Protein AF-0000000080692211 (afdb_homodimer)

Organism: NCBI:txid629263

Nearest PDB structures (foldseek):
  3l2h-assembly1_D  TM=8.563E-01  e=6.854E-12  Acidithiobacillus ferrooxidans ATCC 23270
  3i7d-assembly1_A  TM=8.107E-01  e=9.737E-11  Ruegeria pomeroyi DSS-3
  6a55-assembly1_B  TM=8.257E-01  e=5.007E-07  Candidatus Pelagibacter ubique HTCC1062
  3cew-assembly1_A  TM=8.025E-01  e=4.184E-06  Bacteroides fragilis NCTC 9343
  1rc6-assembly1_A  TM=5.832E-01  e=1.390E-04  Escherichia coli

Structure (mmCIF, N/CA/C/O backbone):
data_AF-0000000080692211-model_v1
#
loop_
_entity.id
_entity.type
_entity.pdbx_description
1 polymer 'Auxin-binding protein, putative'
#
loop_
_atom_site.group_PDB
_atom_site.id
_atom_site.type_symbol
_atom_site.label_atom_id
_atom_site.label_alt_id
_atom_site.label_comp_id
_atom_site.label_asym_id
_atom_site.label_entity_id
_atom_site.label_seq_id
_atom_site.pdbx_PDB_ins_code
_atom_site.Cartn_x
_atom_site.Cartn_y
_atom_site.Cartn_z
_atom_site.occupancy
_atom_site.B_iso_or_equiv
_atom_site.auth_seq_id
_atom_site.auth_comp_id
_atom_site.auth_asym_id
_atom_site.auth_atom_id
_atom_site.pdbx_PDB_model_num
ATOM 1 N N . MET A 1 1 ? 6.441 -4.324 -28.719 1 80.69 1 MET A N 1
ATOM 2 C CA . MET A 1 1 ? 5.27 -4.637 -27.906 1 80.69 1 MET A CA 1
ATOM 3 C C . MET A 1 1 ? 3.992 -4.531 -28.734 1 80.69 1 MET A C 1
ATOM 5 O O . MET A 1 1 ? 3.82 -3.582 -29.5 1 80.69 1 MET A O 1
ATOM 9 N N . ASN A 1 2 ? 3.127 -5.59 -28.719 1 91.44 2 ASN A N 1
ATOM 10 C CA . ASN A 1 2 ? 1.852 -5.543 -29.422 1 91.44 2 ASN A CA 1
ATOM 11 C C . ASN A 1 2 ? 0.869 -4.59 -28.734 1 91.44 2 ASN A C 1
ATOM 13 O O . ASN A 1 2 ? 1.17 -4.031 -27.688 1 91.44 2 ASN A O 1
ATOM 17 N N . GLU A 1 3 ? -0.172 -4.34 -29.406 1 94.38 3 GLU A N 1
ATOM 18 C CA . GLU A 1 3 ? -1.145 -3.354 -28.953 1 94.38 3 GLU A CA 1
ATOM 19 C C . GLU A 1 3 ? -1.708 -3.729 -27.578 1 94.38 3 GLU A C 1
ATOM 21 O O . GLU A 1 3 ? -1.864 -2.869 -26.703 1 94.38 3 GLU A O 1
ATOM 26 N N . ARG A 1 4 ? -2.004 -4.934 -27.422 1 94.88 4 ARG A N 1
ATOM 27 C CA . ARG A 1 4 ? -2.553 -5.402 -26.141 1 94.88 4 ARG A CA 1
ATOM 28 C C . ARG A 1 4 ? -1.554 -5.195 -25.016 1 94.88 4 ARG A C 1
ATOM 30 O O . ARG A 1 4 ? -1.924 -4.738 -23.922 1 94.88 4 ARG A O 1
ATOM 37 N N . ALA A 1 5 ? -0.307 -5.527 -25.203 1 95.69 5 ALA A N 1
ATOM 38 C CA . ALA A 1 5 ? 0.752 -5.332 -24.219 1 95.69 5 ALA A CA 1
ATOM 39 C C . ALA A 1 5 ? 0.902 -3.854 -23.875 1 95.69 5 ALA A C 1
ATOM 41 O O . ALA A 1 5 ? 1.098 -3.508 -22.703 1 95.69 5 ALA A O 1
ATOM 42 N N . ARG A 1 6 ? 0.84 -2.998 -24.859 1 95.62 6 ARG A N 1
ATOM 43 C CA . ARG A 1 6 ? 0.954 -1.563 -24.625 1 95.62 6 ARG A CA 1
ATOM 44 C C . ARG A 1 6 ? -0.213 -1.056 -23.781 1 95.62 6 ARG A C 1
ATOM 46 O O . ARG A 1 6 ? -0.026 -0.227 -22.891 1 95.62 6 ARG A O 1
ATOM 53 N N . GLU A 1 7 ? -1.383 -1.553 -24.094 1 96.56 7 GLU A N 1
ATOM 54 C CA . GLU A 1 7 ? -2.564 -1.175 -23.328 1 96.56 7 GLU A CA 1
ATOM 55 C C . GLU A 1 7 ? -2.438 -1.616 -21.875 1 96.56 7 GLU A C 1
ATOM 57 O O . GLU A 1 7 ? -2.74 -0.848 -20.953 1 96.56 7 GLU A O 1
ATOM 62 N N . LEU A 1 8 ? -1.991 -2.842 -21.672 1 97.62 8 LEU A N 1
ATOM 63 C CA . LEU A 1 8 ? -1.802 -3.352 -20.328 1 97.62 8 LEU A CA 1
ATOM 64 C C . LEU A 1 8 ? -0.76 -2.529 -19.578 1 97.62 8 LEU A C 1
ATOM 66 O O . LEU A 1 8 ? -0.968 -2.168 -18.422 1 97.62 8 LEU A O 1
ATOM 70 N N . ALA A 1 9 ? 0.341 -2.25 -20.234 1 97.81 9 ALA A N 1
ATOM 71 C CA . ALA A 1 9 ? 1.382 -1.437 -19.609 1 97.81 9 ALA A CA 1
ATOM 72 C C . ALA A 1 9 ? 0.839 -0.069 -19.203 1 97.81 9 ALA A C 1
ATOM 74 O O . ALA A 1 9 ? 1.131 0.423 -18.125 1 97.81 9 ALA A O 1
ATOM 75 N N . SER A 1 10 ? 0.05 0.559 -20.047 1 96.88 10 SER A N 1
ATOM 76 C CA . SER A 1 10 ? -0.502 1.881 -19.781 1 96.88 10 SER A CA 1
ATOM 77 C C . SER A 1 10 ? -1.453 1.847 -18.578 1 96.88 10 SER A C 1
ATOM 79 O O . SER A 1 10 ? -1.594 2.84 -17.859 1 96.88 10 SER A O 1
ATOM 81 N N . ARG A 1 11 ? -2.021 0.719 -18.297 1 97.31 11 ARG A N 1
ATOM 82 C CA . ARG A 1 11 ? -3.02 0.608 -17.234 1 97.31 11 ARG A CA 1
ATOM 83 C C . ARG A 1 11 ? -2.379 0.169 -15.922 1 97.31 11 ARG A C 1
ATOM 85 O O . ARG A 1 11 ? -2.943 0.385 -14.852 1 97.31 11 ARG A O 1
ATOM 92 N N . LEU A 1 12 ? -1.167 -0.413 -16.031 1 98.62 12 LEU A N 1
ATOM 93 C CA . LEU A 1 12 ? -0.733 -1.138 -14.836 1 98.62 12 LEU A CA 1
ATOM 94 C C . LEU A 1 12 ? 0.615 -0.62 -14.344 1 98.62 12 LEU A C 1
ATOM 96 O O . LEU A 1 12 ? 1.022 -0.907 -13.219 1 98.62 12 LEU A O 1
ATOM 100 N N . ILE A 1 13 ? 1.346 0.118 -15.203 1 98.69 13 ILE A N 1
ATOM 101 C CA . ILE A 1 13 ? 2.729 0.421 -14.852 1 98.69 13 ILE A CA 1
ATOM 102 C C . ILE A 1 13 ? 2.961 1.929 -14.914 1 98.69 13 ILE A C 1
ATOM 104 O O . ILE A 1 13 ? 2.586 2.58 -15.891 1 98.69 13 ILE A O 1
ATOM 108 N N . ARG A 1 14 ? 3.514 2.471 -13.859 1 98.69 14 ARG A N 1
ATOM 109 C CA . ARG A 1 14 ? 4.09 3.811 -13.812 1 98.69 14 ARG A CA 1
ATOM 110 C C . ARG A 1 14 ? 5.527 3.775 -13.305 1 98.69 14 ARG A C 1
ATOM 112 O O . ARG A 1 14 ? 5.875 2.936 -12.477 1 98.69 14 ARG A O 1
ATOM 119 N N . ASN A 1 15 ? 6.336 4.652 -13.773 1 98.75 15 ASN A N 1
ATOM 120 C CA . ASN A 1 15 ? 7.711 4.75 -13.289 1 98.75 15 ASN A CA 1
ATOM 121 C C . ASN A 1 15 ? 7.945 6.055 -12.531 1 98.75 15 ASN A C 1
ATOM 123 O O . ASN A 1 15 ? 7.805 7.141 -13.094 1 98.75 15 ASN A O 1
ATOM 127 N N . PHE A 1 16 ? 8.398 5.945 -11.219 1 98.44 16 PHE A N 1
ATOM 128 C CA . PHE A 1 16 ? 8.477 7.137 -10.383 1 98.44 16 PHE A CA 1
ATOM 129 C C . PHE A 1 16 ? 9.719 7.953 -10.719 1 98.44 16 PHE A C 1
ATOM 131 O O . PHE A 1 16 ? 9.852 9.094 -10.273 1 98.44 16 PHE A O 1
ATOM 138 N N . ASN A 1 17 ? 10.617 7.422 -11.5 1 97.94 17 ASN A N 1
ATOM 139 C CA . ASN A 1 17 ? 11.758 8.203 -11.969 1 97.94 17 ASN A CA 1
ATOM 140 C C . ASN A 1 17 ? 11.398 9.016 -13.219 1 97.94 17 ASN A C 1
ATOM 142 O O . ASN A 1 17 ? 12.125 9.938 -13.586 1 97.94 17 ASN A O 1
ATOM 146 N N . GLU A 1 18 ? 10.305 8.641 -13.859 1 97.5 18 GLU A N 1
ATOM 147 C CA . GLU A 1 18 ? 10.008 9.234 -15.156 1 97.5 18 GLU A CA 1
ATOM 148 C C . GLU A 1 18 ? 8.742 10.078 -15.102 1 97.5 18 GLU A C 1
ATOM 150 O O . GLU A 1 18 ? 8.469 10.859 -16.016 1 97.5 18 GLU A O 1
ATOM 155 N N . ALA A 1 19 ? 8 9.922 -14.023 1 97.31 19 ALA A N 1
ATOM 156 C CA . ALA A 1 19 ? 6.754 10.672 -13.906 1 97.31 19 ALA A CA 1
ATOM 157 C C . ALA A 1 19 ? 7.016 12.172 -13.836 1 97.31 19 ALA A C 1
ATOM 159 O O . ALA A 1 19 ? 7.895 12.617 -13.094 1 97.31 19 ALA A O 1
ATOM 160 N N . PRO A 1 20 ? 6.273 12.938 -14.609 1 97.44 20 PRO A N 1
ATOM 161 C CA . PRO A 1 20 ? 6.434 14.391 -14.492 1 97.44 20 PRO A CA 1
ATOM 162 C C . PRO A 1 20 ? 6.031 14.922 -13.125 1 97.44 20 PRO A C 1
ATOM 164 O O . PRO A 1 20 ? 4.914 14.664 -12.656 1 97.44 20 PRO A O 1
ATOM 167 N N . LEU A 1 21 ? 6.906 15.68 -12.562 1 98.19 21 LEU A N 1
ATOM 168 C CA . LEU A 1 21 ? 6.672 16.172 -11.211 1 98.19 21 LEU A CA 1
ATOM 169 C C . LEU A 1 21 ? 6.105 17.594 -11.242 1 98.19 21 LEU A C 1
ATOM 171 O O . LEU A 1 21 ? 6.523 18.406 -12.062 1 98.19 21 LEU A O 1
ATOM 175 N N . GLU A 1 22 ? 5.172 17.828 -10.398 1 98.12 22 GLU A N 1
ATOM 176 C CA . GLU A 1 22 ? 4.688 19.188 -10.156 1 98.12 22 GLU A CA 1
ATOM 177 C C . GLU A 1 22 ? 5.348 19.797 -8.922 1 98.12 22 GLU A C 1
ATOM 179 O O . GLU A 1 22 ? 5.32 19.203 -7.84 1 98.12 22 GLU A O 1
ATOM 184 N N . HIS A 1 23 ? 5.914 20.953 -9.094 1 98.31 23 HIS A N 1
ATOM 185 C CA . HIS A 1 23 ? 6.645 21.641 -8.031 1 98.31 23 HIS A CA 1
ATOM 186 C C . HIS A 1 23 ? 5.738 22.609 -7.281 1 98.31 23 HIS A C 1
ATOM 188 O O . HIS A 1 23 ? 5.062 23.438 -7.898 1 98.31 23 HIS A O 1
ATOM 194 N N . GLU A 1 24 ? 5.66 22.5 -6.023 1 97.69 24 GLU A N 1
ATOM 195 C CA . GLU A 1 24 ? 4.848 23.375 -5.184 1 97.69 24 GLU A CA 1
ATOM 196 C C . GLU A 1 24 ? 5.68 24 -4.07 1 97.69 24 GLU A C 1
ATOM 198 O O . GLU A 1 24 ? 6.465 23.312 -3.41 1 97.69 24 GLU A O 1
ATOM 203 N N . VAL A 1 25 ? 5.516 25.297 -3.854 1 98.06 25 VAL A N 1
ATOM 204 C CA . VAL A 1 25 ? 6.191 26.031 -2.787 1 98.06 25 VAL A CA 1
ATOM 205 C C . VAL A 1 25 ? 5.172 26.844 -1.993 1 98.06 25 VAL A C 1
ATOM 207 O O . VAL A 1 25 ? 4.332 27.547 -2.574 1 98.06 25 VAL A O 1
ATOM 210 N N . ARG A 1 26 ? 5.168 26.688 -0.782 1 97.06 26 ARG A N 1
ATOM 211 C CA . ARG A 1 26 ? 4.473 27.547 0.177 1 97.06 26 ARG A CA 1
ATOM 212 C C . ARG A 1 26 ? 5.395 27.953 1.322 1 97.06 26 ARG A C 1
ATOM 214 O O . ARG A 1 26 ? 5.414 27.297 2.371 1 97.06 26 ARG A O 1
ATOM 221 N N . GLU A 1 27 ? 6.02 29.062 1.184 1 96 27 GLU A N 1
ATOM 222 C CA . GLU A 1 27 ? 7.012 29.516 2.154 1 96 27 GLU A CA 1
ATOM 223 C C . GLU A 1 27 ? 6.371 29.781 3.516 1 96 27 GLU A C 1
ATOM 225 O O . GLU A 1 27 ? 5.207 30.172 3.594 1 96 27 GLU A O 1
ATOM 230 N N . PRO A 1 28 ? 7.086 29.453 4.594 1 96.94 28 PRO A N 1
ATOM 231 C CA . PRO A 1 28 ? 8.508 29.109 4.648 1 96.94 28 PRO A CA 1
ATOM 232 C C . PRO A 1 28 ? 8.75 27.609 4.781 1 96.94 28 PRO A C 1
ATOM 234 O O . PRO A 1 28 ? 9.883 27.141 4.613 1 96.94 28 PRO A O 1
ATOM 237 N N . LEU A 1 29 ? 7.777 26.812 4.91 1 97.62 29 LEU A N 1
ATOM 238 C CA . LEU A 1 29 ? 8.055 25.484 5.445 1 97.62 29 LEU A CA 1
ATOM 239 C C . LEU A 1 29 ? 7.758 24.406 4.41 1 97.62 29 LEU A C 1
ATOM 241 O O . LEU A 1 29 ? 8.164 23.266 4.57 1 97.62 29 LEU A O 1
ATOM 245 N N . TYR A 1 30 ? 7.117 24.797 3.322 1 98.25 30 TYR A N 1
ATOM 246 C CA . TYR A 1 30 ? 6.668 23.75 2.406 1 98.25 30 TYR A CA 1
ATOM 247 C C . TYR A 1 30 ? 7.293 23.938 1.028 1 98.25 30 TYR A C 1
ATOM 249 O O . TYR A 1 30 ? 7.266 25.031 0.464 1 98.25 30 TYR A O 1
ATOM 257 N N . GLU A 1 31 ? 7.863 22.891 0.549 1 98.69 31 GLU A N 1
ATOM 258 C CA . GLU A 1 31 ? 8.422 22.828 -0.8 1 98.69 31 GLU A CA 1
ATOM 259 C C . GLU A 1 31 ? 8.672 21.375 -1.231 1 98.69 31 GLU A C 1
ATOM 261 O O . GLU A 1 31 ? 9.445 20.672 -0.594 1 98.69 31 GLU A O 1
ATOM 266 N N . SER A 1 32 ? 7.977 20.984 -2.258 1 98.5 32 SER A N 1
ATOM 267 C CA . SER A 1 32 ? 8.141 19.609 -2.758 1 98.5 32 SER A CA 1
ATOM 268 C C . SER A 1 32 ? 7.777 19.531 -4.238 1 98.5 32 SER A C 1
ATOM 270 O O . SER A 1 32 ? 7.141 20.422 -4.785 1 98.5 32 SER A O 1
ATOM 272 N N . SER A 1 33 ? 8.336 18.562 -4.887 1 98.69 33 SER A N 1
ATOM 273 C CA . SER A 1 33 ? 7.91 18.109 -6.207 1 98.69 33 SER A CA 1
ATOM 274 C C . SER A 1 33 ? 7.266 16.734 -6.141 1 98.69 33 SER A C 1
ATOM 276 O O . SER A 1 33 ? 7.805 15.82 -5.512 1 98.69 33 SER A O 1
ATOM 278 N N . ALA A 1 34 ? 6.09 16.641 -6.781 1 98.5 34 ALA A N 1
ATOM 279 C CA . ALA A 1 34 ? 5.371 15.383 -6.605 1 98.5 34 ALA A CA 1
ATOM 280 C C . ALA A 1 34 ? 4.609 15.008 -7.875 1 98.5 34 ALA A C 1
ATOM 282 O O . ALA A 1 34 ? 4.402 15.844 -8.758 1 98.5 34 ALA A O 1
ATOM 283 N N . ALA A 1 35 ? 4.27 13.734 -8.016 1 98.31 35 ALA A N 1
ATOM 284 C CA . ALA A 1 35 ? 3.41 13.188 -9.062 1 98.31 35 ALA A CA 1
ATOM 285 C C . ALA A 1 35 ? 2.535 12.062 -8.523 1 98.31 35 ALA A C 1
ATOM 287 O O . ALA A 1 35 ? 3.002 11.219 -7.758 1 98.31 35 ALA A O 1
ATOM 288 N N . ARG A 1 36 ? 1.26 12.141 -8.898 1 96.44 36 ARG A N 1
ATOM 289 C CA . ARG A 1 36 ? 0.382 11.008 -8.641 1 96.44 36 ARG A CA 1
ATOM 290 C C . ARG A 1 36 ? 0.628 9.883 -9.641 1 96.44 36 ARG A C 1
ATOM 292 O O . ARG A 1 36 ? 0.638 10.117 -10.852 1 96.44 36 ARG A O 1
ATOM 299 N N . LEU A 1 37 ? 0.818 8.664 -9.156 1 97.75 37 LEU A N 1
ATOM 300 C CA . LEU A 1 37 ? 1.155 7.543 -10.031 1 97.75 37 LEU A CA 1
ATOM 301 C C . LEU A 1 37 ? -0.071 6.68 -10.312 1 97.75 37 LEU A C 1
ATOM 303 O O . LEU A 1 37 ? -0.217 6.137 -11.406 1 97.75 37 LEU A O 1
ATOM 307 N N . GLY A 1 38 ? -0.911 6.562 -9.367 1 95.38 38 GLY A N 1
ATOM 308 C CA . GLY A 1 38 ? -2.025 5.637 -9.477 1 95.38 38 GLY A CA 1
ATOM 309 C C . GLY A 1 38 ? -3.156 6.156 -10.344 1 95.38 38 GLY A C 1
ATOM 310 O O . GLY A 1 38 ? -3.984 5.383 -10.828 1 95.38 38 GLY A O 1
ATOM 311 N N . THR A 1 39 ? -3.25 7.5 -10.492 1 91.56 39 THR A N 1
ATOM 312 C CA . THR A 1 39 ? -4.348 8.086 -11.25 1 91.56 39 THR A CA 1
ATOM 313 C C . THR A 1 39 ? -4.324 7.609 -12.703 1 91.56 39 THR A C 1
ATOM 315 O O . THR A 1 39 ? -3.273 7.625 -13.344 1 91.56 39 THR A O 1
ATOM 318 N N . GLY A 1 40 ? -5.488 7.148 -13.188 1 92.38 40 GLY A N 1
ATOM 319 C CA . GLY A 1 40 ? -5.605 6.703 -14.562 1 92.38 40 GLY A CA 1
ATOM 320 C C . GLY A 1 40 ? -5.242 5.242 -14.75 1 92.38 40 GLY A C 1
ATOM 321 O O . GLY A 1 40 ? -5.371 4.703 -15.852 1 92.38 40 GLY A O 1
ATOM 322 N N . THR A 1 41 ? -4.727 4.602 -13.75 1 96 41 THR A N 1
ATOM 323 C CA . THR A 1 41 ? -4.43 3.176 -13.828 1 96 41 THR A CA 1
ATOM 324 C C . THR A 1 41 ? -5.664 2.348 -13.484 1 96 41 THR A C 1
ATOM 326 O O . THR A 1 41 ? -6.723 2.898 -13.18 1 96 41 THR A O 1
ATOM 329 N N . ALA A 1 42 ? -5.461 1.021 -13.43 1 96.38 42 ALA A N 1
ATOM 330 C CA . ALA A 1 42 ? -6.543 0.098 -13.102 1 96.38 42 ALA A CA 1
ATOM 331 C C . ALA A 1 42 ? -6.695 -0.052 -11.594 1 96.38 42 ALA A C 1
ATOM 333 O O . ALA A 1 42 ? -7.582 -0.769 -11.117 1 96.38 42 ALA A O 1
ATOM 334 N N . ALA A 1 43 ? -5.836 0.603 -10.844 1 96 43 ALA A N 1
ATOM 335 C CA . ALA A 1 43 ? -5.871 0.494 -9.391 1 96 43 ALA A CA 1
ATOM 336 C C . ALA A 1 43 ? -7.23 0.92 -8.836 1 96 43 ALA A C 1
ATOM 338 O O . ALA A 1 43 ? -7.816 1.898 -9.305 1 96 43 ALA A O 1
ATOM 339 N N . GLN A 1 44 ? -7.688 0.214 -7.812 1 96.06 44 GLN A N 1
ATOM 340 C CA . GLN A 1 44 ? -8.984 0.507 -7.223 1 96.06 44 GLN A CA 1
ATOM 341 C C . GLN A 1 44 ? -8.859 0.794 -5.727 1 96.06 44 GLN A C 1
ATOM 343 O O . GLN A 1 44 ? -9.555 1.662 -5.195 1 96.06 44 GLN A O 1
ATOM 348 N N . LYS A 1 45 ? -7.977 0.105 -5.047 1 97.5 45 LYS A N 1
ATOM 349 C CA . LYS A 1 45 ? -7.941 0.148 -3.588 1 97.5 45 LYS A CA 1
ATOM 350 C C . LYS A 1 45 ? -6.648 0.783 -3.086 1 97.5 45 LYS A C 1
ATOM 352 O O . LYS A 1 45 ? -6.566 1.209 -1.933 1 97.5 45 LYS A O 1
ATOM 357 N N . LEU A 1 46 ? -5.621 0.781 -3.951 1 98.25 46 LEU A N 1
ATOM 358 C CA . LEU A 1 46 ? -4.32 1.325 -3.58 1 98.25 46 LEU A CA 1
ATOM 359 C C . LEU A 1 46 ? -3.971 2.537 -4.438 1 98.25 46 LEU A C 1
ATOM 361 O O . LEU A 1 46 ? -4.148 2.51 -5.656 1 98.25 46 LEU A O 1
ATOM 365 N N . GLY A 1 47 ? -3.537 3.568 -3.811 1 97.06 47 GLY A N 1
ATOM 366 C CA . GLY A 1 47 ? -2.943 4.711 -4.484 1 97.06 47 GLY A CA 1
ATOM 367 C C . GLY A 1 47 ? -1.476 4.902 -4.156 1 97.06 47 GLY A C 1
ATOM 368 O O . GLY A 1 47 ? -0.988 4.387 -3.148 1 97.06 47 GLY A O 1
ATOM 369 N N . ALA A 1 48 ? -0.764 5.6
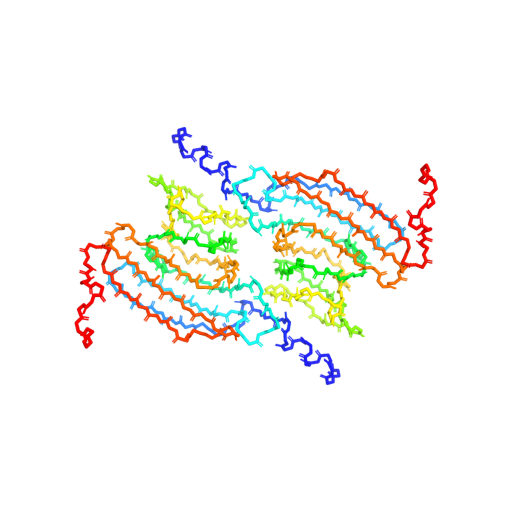48 -5.031 1 98.38 48 ALA A N 1
ATOM 370 C CA . ALA A 1 48 ? 0.649 5.941 -4.809 1 98.38 48 ALA A CA 1
ATOM 371 C C . ALA A 1 48 ? 1.04 7.273 -5.449 1 98.38 48 ALA A C 1
ATOM 373 O O . ALA A 1 48 ? 0.51 7.641 -6.5 1 98.38 48 ALA A O 1
ATOM 374 N N . SER A 1 49 ? 1.928 7.914 -4.84 1 98.38 49 SER A N 1
ATOM 375 C CA . SER A 1 49 ? 2.578 9.102 -5.387 1 98.38 49 SER A CA 1
ATOM 376 C C . SER A 1 49 ? 4.066 9.125 -5.047 1 98.38 49 SER A C 1
ATOM 378 O O . SER A 1 49 ? 4.504 8.438 -4.121 1 98.38 49 SER A O 1
ATOM 380 N N . ILE 
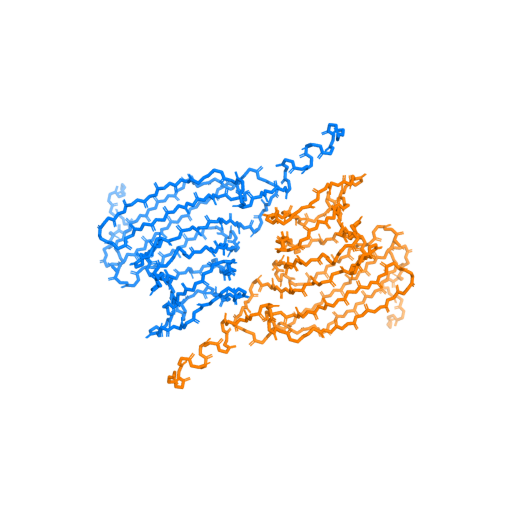A 1 50 ? 4.801 9.844 -5.859 1 98.81 50 ILE A N 1
ATOM 381 C CA . ILE A 1 50 ? 6.203 10.125 -5.562 1 98.81 50 ILE A CA 1
ATOM 382 C C . ILE A 1 50 ? 6.355 11.57 -5.113 1 98.81 50 ILE A C 1
ATOM 384 O O . ILE A 1 50 ? 5.766 12.477 -5.707 1 98.81 50 ILE A O 1
ATOM 388 N N . ASP A 1 51 ? 7.09 11.727 -4.035 1 98.69 51 ASP A N 1
ATOM 389 C CA . ASP A 1 51 ? 7.379 13.055 -3.496 1 98.69 51 ASP A CA 1
ATOM 390 C C . ASP A 1 51 ? 8.883 13.273 -3.354 1 98.69 51 ASP A C 1
ATOM 392 O O . ASP A 1 51 ? 9.602 12.398 -2.869 1 98.69 51 ASP A O 1
ATOM 396 N N . VAL A 1 52 ? 9.328 14.391 -3.76 1 98.88 52 VAL A N 1
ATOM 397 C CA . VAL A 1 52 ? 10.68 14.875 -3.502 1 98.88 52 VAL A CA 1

_____

_TO DO_
Beginning at the top of the data, extract each line through the line containing "ATOM 37 N N" and return those lines exactly, with nothing added.

_EXPECTED ANSWER_
Protein AF-0000000080692211 (afdb_homodimer)

Organism: NCBI:txid629263

Nearest PDB structures (foldseek):
  3l2h-assembly1_D  TM=8.563E-01  e=6.854E-12  Acidithiobacillus ferrooxidans ATCC 23270
  3i7d-assembly1_A  TM=8.107E-01  e=9.737E-11  Ruegeria pomeroyi DSS-3
  6a55-assembly1_B  TM=8.257E-01  e=5.007E-07  Candidatus Pelagibacter ubique HTCC1062
  3cew-assembly1_A  TM=8.025E-01  e=4.184E-06  Bacteroides fragilis NCTC 9343
  1rc6-assembly1_A  TM=5.832E-01  e=1.390E-04  Escherichia coli

Structure (mmCIF, N/CA/C/O backbone):
data_AF-0000000080692211-model_v1
#
loop_
_entity.id
_entity.type
_entity.pdbx_description
1 polymer 'Auxin-binding protein, putative'
#
loop_
_atom_site.group_PDB
_atom_site.id
_atom_site.type_symbol
_atom_site.label_atom_id
_atom_site.label_alt_id
_atom_site.label_comp_id
_atom_site.label_asym_id
_atom_site.label_entity_id
_atom_site.label_seq_id
_atom_site.pdbx_PDB_ins_code
_atom_site.Cartn_x
_atom_site.Cartn_y
_atom_site.Cartn_z
_atom_site.occupancy
_atom_site.B_iso_or_equiv
_atom_site.auth_seq_id
_atom_site.auth_comp_id
_atom_site.auth_asym_id
_atom_site.auth_atom_id
_atom_site.pdbx_PDB_model_num
ATOM 1 N N . MET A 1 1 ? 6.441 -4.324 -28.719 1 80.69 1 MET A N 1
ATOM 2 C CA . MET A 1 1 ? 5.27 -4.637 -27.906 1 80.69 1 MET A CA 1
ATOM 3 C C . MET A 1 1 ? 3.992 -4.531 -28.734 1 80.69 1 MET A C 1
ATOM 5 O O . MET A 1 1 ? 3.82 -3.582 -29.5 1 80.69 1 MET A O 1
ATOM 9 N N . ASN A 1 2 ? 3.127 -5.59 -28.719 1 91.44 2 ASN A N 1
ATOM 10 C CA . ASN A 1 2 ? 1.852 -5.543 -29.422 1 91.44 2 ASN A CA 1
ATOM 11 C C . ASN A 1 2 ? 0.869 -4.59 -28.734 1 91.44 2 ASN A C 1
ATOM 13 O O . ASN A 1 2 ? 1.17 -4.031 -27.688 1 91.44 2 ASN A O 1
ATOM 17 N N . GLU A 1 3 ? -0.172 -4.34 -29.406 1 94.38 3 GLU A N 1
ATOM 18 C CA . GLU A 1 3 ? -1.145 -3.354 -28.953 1 94.38 3 GLU A CA 1
ATOM 19 C C . GLU A 1 3 ? -1.708 -3.729 -27.578 1 94.38 3 GLU A C 1
ATOM 21 O O . GLU A 1 3 ? -1.864 -2.869 -26.703 1 94.38 3 GLU A O 1
ATOM 26 N N . ARG A 1 4 ? -2.004 -4.934 -27.422 1 94.88 4 ARG A N 1
ATOM 27 C CA . ARG A 1 4 ? -2.553 -5.402 -26.141 1 94.88 4 ARG A CA 1
ATOM 28 C C . ARG A 1 4 ? -1.554 -5.195 -25.016 1 94.88 4 ARG A C 1
ATOM 30 O O . ARG A 1 4 ? -1.924 -4.738 -23.922 1 94.88 4 ARG A O 1
ATOM 37 N N . ALA A 1 5 ? -0.307 -5.527 -25.203 1 95.69 5 ALA A N 1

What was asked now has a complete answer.